L’édit de tolérance signé à Nantes en 1598 ne met pas fin à la guerre civile entre catholiques et protestants. Après l’assassinat d’Henri IV, les troubles secouent de nouveau le Midi. Devant l’insécurité, les villes renforcent la surveillance, alourdissant les charges de la communauté qui emprunte et s’endette. Albi, ville catholique, était un des centres actifs de la Ligue, regroupant les catholiques les moins tolérants qui s’étaient opposés à l’accession au trône d’Henri de Navarre. L’édit d’Alès du 28 juin 1629 supprime les libertés politiques des réformés, ordonne la destruction des places fortes protestantes comme Castres, Sorèze, Saint-Paul-Cap-de-Joux, Damiatte, Puylaurens, Briatexte ou encore Réalmont.   

 

Analyse de l’écriture :

Le document est un compte-rendu de délibération municipale, rédigé avec soin. L’écriture est régulière, maîtrisée, avec parfois un geste ample, en début de paragraphe (ligne 1, Estat, ligne 22, Après) mais aussi à l’intérieur du texte (ligne 1, la ville, ligne 9, contagion). Les mots sont, dans l’ensemble, bien détachés. L’orthographe correspond à la période, avec les lettres supplémentaires comme le c, le s ou encore le g (ligne 1, estat, ligne 7, faict, ligne 16, soing, ligne 25, évesque) rappelant, parfois, l’étymologie latine. Cependant l’orthographe, pas encore fixée, reste approximative, et un même mot peut être écrit de plusieurs façons dans un même texte.
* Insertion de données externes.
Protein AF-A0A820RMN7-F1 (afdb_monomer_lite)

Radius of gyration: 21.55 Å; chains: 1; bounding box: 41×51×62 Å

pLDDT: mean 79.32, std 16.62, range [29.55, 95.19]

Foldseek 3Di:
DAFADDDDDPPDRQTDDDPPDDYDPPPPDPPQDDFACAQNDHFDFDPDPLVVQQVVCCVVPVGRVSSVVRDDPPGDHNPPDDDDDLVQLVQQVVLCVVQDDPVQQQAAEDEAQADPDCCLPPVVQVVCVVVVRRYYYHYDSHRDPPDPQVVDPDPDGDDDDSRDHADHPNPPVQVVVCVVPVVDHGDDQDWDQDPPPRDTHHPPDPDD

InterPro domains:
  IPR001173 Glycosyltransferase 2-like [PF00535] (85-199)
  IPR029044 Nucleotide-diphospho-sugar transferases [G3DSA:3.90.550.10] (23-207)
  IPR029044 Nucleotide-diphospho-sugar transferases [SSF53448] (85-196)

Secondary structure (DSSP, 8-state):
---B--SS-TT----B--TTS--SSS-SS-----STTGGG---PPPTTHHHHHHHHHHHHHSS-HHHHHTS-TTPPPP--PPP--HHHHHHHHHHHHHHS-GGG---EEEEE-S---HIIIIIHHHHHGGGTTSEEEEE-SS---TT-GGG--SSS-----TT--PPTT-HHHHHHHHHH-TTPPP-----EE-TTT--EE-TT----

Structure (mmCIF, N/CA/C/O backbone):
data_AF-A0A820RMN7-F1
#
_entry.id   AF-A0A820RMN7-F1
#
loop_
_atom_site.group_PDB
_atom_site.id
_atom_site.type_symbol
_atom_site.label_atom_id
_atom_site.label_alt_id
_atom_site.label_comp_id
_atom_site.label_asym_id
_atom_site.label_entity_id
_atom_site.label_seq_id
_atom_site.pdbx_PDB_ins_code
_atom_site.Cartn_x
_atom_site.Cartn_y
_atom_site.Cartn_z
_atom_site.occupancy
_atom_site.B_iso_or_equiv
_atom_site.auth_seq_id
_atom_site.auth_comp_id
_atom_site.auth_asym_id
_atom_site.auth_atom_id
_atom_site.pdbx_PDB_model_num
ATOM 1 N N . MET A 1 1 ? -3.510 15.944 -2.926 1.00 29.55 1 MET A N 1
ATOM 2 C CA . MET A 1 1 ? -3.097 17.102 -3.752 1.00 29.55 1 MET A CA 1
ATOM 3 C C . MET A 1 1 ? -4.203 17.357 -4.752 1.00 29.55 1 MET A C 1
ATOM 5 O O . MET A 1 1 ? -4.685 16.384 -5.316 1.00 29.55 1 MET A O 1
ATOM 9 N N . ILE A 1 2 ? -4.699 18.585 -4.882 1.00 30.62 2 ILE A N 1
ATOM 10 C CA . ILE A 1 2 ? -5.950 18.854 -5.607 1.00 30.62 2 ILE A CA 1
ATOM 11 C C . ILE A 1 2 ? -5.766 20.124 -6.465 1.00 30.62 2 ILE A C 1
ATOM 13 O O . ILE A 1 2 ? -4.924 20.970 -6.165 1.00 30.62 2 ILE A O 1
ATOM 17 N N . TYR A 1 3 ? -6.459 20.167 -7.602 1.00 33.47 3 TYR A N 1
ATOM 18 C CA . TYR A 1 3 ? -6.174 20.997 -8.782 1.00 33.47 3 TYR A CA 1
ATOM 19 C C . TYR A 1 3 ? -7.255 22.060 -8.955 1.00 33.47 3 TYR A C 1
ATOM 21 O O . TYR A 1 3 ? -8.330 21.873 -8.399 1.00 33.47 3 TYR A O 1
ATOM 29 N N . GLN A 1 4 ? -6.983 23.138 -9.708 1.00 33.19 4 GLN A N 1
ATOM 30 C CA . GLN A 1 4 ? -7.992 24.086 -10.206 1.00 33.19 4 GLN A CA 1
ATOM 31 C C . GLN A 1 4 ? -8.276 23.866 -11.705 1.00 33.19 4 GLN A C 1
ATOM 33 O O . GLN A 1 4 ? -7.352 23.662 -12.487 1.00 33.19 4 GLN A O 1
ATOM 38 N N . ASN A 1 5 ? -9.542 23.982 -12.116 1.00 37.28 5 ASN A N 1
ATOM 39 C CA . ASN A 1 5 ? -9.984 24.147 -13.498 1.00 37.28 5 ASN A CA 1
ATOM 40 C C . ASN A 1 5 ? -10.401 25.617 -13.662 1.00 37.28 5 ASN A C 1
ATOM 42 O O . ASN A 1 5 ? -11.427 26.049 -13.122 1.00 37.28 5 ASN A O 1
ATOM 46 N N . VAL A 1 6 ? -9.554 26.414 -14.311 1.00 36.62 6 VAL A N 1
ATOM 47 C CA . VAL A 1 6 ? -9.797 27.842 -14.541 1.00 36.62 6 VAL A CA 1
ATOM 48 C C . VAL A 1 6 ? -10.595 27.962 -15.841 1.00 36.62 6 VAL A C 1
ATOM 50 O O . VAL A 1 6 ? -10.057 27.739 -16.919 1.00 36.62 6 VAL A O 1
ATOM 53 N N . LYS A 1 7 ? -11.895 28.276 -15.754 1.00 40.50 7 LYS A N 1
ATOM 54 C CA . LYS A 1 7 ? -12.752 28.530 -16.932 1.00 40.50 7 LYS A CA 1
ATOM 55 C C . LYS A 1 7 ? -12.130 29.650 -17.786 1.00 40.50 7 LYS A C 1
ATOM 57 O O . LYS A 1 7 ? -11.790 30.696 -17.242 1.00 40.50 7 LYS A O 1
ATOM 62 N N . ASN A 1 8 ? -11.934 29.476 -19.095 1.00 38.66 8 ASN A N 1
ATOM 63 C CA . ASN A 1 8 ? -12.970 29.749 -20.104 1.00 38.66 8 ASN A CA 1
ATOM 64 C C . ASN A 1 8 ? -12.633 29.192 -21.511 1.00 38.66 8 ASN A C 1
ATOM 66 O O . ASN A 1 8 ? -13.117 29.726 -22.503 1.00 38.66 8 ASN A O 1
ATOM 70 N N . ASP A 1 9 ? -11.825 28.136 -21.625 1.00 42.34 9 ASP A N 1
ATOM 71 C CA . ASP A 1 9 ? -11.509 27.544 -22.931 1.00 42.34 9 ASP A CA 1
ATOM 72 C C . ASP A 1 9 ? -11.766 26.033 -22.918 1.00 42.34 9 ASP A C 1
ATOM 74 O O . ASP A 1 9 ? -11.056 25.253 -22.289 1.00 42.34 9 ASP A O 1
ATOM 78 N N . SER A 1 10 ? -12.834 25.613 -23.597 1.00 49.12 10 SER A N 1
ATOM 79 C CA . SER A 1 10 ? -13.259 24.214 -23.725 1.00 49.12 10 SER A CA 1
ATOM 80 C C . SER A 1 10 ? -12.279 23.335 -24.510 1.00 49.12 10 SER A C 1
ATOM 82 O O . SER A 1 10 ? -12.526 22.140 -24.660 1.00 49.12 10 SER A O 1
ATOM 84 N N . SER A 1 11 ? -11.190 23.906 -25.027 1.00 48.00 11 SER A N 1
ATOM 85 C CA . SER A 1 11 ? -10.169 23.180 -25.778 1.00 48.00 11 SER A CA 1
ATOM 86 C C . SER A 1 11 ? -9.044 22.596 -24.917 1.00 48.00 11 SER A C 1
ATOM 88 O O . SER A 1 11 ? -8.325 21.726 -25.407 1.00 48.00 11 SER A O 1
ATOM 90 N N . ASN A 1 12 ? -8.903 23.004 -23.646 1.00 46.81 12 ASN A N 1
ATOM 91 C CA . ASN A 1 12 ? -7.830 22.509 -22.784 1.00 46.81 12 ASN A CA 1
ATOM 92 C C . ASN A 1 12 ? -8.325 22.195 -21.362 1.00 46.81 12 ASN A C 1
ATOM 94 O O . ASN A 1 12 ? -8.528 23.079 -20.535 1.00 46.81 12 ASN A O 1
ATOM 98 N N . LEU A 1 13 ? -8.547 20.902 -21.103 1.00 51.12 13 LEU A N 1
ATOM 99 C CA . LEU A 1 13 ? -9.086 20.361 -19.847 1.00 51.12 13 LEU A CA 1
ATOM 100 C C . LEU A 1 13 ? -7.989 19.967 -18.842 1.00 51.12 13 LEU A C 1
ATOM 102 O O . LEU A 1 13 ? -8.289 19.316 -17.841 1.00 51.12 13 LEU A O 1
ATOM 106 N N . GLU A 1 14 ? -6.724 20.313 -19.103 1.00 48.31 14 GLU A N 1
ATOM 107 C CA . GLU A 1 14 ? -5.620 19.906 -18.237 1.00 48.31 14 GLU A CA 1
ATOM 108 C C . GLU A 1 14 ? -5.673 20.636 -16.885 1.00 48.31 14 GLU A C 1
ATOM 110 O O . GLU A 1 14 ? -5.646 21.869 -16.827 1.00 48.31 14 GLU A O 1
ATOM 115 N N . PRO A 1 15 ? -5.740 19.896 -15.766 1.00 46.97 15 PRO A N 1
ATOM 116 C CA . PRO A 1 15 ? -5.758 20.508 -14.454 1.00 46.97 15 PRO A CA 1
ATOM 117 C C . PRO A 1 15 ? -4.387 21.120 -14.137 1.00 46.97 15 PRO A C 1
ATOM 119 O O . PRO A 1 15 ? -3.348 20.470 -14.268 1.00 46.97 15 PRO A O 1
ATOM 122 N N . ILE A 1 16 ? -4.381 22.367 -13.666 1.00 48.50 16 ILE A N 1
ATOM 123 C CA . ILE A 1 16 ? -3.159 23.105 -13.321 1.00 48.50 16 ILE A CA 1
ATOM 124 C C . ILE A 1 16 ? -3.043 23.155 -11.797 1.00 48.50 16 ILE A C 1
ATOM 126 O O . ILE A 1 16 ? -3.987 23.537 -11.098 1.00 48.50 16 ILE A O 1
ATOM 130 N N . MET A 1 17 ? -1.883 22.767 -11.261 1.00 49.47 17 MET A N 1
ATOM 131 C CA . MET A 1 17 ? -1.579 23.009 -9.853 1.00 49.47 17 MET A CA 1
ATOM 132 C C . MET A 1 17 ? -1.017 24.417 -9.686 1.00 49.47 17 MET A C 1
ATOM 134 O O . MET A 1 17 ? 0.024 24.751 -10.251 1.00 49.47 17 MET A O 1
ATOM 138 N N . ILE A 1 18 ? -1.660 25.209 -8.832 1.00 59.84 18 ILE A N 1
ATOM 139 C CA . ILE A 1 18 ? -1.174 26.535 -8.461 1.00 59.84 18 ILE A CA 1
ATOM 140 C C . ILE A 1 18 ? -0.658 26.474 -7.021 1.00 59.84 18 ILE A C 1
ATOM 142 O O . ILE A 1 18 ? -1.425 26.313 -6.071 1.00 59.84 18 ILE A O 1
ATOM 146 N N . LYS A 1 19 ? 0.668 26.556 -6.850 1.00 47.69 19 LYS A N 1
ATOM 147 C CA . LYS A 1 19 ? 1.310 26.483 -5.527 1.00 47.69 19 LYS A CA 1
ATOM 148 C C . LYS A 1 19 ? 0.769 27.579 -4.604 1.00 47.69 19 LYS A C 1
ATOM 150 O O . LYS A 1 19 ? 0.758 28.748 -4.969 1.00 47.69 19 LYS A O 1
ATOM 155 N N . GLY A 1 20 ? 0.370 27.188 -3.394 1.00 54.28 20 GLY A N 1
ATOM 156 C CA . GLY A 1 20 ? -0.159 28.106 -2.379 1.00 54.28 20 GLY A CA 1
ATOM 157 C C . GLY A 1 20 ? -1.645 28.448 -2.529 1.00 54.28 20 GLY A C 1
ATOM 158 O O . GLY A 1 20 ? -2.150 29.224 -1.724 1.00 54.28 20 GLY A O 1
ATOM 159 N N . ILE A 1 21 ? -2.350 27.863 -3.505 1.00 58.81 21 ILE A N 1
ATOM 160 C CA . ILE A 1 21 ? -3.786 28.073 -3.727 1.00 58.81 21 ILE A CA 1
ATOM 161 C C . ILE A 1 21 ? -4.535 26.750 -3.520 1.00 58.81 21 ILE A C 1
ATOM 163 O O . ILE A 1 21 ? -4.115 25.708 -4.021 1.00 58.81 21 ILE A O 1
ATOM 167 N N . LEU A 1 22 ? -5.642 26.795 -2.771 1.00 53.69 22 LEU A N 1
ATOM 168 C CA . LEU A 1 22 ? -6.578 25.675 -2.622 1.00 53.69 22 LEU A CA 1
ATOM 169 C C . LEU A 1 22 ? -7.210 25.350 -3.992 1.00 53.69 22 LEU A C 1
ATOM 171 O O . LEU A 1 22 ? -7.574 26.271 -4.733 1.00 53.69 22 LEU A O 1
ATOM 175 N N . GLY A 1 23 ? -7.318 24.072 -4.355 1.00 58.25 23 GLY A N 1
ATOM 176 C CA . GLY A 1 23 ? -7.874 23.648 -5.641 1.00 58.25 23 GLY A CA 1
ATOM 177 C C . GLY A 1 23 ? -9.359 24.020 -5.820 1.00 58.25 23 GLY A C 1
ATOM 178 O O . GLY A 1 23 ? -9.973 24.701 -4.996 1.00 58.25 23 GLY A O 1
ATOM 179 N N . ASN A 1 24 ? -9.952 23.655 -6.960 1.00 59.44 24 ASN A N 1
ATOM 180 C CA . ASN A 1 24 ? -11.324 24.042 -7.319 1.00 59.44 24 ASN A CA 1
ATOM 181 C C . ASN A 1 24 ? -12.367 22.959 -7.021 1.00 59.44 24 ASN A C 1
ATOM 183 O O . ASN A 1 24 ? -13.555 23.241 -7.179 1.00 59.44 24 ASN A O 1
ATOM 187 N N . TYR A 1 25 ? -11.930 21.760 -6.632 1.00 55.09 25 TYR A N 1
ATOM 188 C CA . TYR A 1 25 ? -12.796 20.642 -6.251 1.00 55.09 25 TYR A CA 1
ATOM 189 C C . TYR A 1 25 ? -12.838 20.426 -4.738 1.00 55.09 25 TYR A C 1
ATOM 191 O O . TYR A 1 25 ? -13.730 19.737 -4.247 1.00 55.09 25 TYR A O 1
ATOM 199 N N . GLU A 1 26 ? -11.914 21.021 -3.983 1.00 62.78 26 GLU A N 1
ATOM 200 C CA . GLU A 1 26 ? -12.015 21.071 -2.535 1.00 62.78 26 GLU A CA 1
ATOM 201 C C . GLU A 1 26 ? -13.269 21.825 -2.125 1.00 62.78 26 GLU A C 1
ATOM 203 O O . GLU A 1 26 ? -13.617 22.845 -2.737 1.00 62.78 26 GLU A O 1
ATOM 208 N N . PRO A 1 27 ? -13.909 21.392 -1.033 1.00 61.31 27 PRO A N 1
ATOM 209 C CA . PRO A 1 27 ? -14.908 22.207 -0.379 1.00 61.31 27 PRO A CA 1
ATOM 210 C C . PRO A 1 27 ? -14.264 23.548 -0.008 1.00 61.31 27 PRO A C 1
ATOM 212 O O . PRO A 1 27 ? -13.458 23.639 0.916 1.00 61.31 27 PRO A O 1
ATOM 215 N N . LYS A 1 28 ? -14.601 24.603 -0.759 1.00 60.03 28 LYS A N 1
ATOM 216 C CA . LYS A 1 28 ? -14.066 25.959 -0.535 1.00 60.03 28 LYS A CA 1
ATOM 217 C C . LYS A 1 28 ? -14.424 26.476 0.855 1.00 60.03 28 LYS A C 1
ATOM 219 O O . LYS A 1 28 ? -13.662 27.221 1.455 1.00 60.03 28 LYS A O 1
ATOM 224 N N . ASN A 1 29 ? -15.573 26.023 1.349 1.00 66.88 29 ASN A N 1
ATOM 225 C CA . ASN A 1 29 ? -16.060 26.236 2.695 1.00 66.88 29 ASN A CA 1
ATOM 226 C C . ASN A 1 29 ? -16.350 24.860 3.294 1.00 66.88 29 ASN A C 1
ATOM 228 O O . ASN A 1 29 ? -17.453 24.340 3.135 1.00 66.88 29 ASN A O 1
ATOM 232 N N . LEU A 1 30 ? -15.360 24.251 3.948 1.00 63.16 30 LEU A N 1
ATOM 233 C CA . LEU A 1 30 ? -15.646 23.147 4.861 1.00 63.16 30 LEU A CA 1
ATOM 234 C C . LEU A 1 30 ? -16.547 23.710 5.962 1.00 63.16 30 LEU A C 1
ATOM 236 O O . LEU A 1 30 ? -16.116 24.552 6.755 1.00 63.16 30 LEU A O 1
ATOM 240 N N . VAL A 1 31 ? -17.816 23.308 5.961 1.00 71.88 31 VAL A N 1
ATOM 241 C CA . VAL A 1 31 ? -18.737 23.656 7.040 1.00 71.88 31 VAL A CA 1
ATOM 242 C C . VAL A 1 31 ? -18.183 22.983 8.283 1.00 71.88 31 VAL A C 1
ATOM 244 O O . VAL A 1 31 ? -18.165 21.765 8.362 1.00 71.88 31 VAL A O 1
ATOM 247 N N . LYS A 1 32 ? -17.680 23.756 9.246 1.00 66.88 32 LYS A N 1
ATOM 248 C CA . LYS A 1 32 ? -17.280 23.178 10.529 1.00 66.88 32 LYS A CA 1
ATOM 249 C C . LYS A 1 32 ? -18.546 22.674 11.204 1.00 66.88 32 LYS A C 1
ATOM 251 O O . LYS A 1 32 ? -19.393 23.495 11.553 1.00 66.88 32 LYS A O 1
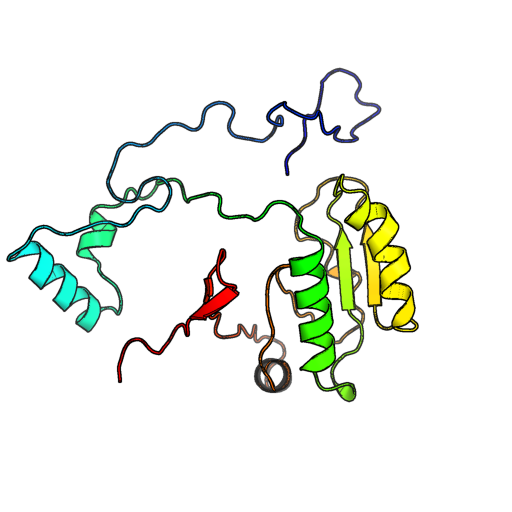ATOM 256 N N . ILE A 1 33 ? -18.679 21.362 11.367 1.00 75.50 33 ILE A N 1
ATOM 257 C CA . ILE A 1 33 ? -19.800 20.772 12.093 1.00 75.50 33 ILE A CA 1
ATOM 258 C C . ILE A 1 33 ? -19.341 20.658 13.545 1.00 75.50 33 ILE A C 1
ATOM 260 O O . ILE A 1 33 ? -18.501 19.818 13.854 1.00 75.50 33 ILE A O 1
ATOM 264 N N . PRO A 1 34 ? -19.790 21.534 14.459 1.00 82.19 34 PRO A N 1
ATOM 265 C CA . PRO A 1 34 ? -19.365 21.435 15.843 1.00 82.19 34 PRO A CA 1
ATOM 266 C C . PRO A 1 34 ? -19.955 20.167 16.460 1.00 82.19 34 PRO A C 1
ATOM 268 O O . PRO A 1 34 ? -21.144 19.891 16.313 1.00 82.19 34 PRO A O 1
ATOM 271 N N . GLY A 1 35 ? -19.143 19.414 17.190 1.00 87.25 35 GLY A N 1
ATOM 272 C CA . GLY A 1 35 ? -19.634 18.258 17.923 1.00 87.25 35 GLY A CA 1
ATOM 273 C C . GLY A 1 35 ? -18.528 17.286 18.314 1.00 87.25 35 GLY A C 1
ATOM 274 O O . GLY A 1 35 ? -17.397 17.402 17.832 1.00 87.25 35 GLY A O 1
ATOM 275 N N . PRO A 1 36 ? -18.837 16.330 19.202 1.00 89.31 36 PRO A N 1
ATOM 276 C CA . PRO A 1 36 ? -17.925 15.245 19.533 1.00 89.31 36 PRO A CA 1
ATOM 277 C C . PRO A 1 36 ? -17.504 14.472 18.276 1.00 89.31 36 PRO A C 1
ATOM 279 O O . PRO A 1 36 ? -18.332 14.122 17.438 1.00 89.31 36 PRO A O 1
ATOM 282 N N . GLY A 1 37 ? -16.206 14.202 18.147 1.00 86.38 37 GLY A N 1
ATOM 283 C CA . GLY A 1 37 ? -15.661 13.377 17.069 1.00 86.38 37 GLY A CA 1
ATOM 284 C C . GLY A 1 37 ? -15.483 14.058 15.711 1.00 86.38 37 GLY A C 1
ATOM 285 O O . GLY A 1 37 ? -15.079 13.384 14.757 1.00 86.38 37 GLY A O 1
ATOM 286 N N . GLU A 1 38 ? -15.767 15.361 15.610 1.00 88.62 38 GLU A N 1
ATOM 287 C CA . GLU A 1 38 ? -15.508 16.154 14.405 1.00 88.62 38 GLU A CA 1
ATOM 288 C C . GLU A 1 38 ? -14.009 16.198 14.078 1.00 88.62 38 GLU A C 1
ATOM 290 O O . GLU A 1 38 ? -13.166 16.240 14.973 1.00 88.62 38 GLU A O 1
ATOM 295 N N . ASN A 1 39 ? -13.667 16.201 12.786 1.00 79.56 39 ASN A N 1
ATOM 296 C CA . ASN A 1 39 ? -12.289 16.120 12.285 1.00 79.56 39 ASN A CA 1
ATOM 297 C C . ASN A 1 39 ? -11.519 14.904 12.826 1.00 79.56 39 ASN A C 1
ATOM 299 O O . ASN A 1 39 ? -10.297 14.949 12.955 1.00 79.56 39 ASN A O 1
ATOM 303 N N . GLY A 1 40 ? -12.228 13.813 13.128 1.00 82.25 40 GLY A N 1
ATOM 304 C CA . GLY A 1 40 ? -11.637 12.570 13.619 1.00 82.25 40 GLY A CA 1
ATOM 305 C C . GLY A 1 40 ? -11.067 12.638 15.038 1.00 82.25 40 GLY A C 1
ATOM 306 O O . GLY A 1 40 ? -10.255 11.784 15.384 1.00 82.25 40 GLY A O 1
ATOM 307 N N . GLU A 1 41 ? -11.453 13.624 15.851 1.00 88.81 41 GLU A N 1
ATOM 308 C CA . GLU A 1 41 ? -11.072 13.660 17.268 1.00 88.81 41 GLU A CA 1
ATOM 309 C C . GLU A 1 41 ? -11.697 12.498 18.062 1.00 88.81 41 GLU A C 1
ATOM 311 O O . GLU A 1 41 ? -12.733 11.941 17.694 1.00 88.81 41 GLU A O 1
ATOM 316 N N . GLY A 1 42 ? -11.072 12.123 19.178 1.00 87.75 42 GLY A N 1
ATOM 317 C CA . GLY A 1 42 ? -11.634 11.129 20.094 1.00 87.75 42 GLY A CA 1
ATOM 318 C C . GLY A 1 42 ? -12.857 11.663 20.848 1.00 87.75 42 GLY A C 1
ATOM 319 O O . GLY A 1 42 ? -12.942 12.853 21.152 1.00 87.75 42 GLY A O 1
ATOM 320 N N . VAL A 1 43 ? -13.796 10.777 21.191 1.00 90.88 43 VAL A N 1
ATOM 321 C CA . VAL A 1 43 ? -14.938 11.103 22.059 1.00 90.88 43 VAL A CA 1
ATOM 322 C C . VAL A 1 43 ? -14.732 10.472 23.425 1.00 90.88 43 VAL A C 1
ATOM 324 O O . VAL A 1 43 ? -14.704 9.251 23.554 1.00 90.88 43 VAL A O 1
ATOM 327 N N . SER A 1 44 ? -14.625 11.315 24.450 1.00 90.06 44 SER A N 1
ATOM 328 C CA . SER A 1 44 ? -14.587 10.872 25.842 1.00 90.06 44 SER A CA 1
ATOM 329 C C . SER A 1 44 ? -15.998 10.835 26.423 1.00 90.06 44 SER A C 1
ATOM 331 O O . SER A 1 44 ? -16.745 11.811 26.323 1.00 90.06 44 SER A O 1
ATOM 333 N N . LEU A 1 45 ? -16.354 9.712 27.043 1.00 91.12 45 LEU A N 1
ATOM 334 C CA . LEU A 1 45 ? -17.604 9.561 27.788 1.00 91.12 45 LEU A CA 1
ATOM 335 C C . LEU A 1 45 ? -17.460 10.137 29.198 1.00 91.12 45 LEU A C 1
ATOM 337 O O . LEU A 1 45 ? -16.370 10.112 29.771 1.00 91.12 45 LEU A O 1
ATOM 341 N N . LYS A 1 46 ? -18.558 10.643 29.764 1.00 92.50 46 LYS A N 1
ATOM 342 C CA . LYS A 1 46 ? -18.591 11.042 31.172 1.00 92.50 46 LYS A CA 1
ATOM 343 C C . LYS A 1 46 ? -18.496 9.803 32.055 1.00 92.50 46 LYS A C 1
ATOM 345 O O . LYS A 1 46 ? -19.061 8.756 31.733 1.00 92.50 46 LYS A O 1
ATOM 350 N N . ASP A 1 47 ? -17.816 9.944 33.186 1.00 91.75 47 ASP A N 1
ATOM 351 C CA . ASP A 1 47 ? -17.751 8.884 34.188 1.00 91.75 47 ASP A CA 1
ATOM 352 C C . ASP A 1 47 ? -19.149 8.514 34.723 1.00 91.75 47 ASP A C 1
ATOM 354 O O . ASP A 1 47 ? -20.104 9.292 34.640 1.00 91.75 47 ASP A O 1
ATOM 358 N N . GLY A 1 48 ? -19.263 7.309 35.286 1.00 93.75 48 GLY A N 1
ATOM 359 C CA . GLY A 1 48 ? -20.518 6.761 35.806 1.00 93.75 48 GLY A CA 1
ATOM 360 C C . GLY A 1 48 ? -21.278 5.932 34.770 1.00 93.75 48 GLY A C 1
ATOM 361 O O . GLY A 1 48 ? -20.676 5.180 34.004 1.00 93.75 48 GLY A O 1
ATOM 362 N N . GLU A 1 49 ? -22.607 6.052 34.756 1.00 94.06 49 GLU A N 1
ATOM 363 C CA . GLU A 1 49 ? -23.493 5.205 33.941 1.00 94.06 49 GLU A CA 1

Lorsque nous écrivons, nous revenons sur la ligne d’écriture à chaque lettre, ce qui n’est pas le cas à l’époque de ce document. Les ligatures s’appuient sur la fin de la lettre précédente, dessinée parfois dans un sens inverse à ce que nous faisons. La lettre e est réduite à deux traits arrondis, le rédacteur terminant par celui du haut, servant de liaison avec la lettre suivante (ligne 6, remertié). Si l’on se reporte à la ligne 12, l’analyse des mots très chrestien montre que la barre du t sert d’appui au r qui suit, le c est tracé en deux fois, une boucle descendant sur la ligne, puis un trait horizontal qui sert au tracé du r, la fin du r servant au premier trait inférieur du e, le second servant au départ du s. Une même lettre peut avoir des tracés différents comme le r (ligne 7, avoir remertié) ou le s, notamment le s final particulier (ligne 1, estat, ligne 5, successeurs, ligne 8, maladies). Les lettres n, u et v ont un tracé assez proche, même si le n semble plus anguleux (ligne 24, gouverneur). Le s et le z sont employés indifféremment (ligne 9, contagieuze, ligne 20, dézire). Il en est de même pour le i et le y (ligne 14, moien, ligne 16, amytié).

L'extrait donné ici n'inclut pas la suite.